ASSIGNMENT
Scan the entries and tally the lines that include the string "backbone". Reply with the figure alone.

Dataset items
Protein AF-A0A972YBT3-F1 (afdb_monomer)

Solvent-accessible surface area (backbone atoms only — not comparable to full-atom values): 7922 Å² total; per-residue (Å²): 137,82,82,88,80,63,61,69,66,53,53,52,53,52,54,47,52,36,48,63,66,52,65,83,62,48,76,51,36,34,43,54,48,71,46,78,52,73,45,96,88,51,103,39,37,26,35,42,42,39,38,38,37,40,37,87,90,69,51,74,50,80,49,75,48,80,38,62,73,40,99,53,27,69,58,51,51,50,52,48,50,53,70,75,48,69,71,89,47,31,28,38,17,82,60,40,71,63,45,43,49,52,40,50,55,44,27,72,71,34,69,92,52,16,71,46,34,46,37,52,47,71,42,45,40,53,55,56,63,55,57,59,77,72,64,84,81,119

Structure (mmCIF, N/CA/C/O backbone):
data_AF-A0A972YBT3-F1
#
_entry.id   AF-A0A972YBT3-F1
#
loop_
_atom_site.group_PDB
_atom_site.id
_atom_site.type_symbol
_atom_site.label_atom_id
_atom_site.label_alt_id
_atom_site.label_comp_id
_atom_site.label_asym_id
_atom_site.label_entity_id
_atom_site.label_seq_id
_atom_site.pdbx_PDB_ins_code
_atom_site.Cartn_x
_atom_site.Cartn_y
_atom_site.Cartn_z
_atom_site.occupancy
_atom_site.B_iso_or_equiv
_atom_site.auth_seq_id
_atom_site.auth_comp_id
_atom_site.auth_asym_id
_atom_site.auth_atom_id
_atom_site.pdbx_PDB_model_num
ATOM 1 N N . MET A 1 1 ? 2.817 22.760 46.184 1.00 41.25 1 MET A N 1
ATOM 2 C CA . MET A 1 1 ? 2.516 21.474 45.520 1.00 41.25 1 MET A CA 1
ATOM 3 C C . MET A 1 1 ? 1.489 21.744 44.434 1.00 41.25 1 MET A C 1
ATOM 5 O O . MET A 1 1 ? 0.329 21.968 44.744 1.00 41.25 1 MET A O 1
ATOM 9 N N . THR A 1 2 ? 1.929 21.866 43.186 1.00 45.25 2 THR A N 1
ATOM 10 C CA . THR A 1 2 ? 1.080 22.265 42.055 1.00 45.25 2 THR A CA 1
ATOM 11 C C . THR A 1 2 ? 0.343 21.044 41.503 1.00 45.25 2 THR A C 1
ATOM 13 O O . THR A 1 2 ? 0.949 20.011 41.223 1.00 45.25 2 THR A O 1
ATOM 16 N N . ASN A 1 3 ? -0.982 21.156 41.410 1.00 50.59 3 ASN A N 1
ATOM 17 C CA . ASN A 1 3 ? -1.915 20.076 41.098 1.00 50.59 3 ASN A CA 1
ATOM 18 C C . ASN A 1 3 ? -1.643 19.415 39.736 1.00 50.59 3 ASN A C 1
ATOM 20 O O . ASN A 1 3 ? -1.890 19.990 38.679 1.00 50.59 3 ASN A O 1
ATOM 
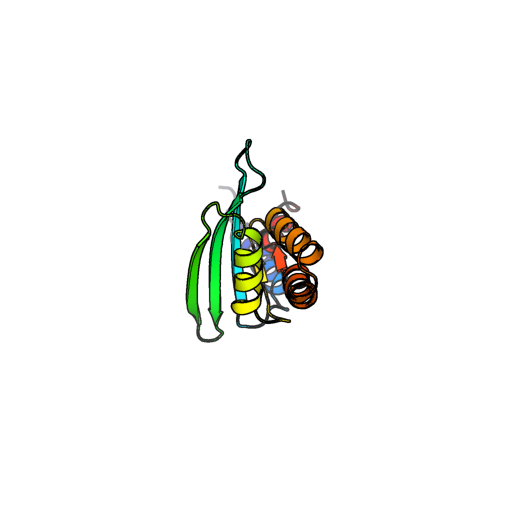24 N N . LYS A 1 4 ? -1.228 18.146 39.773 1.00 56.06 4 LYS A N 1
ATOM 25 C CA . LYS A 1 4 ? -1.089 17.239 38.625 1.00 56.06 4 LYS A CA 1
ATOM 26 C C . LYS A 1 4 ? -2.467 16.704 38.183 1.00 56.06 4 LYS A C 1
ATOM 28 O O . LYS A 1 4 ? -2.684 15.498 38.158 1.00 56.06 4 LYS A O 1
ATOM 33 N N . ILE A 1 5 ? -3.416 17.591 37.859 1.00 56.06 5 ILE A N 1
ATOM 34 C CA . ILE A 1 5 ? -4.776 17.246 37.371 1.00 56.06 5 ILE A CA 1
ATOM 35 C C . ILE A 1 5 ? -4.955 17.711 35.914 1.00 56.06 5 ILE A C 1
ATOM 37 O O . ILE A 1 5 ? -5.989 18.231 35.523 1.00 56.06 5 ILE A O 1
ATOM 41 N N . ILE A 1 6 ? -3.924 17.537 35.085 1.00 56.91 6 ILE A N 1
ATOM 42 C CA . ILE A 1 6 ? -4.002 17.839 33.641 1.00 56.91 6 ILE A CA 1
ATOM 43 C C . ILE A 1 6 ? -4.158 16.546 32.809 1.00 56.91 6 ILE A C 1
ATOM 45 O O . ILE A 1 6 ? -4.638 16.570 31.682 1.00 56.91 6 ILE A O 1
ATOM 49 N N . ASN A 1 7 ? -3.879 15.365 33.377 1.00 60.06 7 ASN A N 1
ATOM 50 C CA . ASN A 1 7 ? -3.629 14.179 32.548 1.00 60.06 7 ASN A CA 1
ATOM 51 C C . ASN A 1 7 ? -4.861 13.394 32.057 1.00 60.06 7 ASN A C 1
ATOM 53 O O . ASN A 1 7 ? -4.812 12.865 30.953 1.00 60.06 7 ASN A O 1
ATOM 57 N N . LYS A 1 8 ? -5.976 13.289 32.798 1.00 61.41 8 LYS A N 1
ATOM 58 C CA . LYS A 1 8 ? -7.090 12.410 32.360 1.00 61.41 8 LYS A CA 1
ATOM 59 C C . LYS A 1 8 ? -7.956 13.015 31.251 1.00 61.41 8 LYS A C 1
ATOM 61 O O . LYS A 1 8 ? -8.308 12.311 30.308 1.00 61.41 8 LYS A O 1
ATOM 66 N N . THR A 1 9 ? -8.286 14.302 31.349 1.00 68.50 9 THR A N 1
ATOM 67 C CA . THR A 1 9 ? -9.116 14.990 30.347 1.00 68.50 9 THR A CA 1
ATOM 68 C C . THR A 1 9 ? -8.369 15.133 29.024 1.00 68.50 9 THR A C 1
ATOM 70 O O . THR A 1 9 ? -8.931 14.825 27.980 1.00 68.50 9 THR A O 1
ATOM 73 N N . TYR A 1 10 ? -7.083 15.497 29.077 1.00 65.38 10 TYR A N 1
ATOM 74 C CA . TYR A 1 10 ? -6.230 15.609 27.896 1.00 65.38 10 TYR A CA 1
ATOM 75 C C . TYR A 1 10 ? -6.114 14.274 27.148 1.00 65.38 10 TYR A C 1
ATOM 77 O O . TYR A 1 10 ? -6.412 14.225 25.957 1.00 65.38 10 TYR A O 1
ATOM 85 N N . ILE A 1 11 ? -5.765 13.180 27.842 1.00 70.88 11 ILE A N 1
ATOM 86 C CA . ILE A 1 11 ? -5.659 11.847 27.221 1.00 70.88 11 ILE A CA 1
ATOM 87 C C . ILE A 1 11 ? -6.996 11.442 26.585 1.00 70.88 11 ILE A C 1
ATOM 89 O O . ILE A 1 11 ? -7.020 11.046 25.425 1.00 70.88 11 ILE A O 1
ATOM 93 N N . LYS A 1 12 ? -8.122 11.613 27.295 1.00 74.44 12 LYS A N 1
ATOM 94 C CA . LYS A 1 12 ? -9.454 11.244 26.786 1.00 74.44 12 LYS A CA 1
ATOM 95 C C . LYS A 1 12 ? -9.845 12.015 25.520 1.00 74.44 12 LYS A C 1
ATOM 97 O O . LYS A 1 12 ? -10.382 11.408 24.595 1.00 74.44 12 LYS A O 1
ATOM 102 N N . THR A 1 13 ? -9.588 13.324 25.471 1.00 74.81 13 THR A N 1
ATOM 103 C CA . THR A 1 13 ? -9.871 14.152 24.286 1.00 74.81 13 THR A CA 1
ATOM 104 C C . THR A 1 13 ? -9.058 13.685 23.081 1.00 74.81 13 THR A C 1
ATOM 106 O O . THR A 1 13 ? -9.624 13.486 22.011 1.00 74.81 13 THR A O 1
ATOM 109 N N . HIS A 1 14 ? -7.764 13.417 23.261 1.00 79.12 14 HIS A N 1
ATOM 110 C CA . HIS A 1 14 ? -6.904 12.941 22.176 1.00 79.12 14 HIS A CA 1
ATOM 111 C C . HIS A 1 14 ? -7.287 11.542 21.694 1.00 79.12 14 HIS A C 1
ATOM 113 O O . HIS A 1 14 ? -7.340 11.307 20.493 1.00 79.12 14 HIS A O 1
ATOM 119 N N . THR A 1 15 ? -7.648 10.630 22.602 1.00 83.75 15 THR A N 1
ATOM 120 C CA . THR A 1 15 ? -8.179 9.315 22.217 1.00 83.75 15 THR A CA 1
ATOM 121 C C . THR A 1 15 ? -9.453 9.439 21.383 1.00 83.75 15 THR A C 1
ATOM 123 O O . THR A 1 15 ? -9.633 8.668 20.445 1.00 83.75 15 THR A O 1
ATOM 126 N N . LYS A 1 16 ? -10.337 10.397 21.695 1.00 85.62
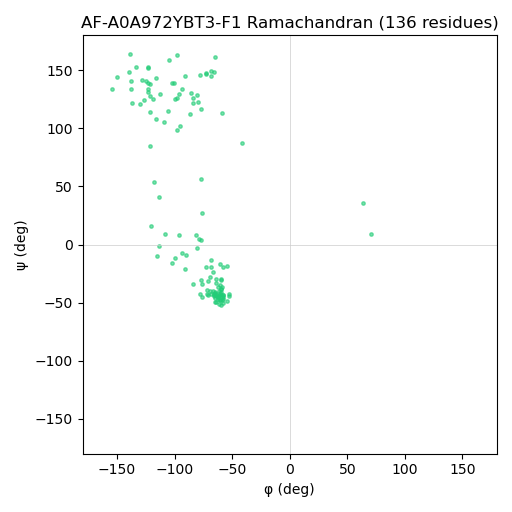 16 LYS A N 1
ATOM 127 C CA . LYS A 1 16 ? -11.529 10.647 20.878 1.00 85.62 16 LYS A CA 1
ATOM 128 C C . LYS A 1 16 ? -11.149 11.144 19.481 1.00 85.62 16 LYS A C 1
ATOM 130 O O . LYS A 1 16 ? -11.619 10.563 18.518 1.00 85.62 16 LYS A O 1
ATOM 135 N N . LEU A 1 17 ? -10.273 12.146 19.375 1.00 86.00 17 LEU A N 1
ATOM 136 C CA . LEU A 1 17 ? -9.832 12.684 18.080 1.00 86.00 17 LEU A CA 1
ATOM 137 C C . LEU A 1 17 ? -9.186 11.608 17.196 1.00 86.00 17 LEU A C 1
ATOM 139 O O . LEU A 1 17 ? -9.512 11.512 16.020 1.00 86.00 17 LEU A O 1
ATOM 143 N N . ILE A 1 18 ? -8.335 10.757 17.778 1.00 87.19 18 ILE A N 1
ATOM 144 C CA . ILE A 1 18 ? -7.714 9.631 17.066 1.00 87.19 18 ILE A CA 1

WRITTEN REPLY
2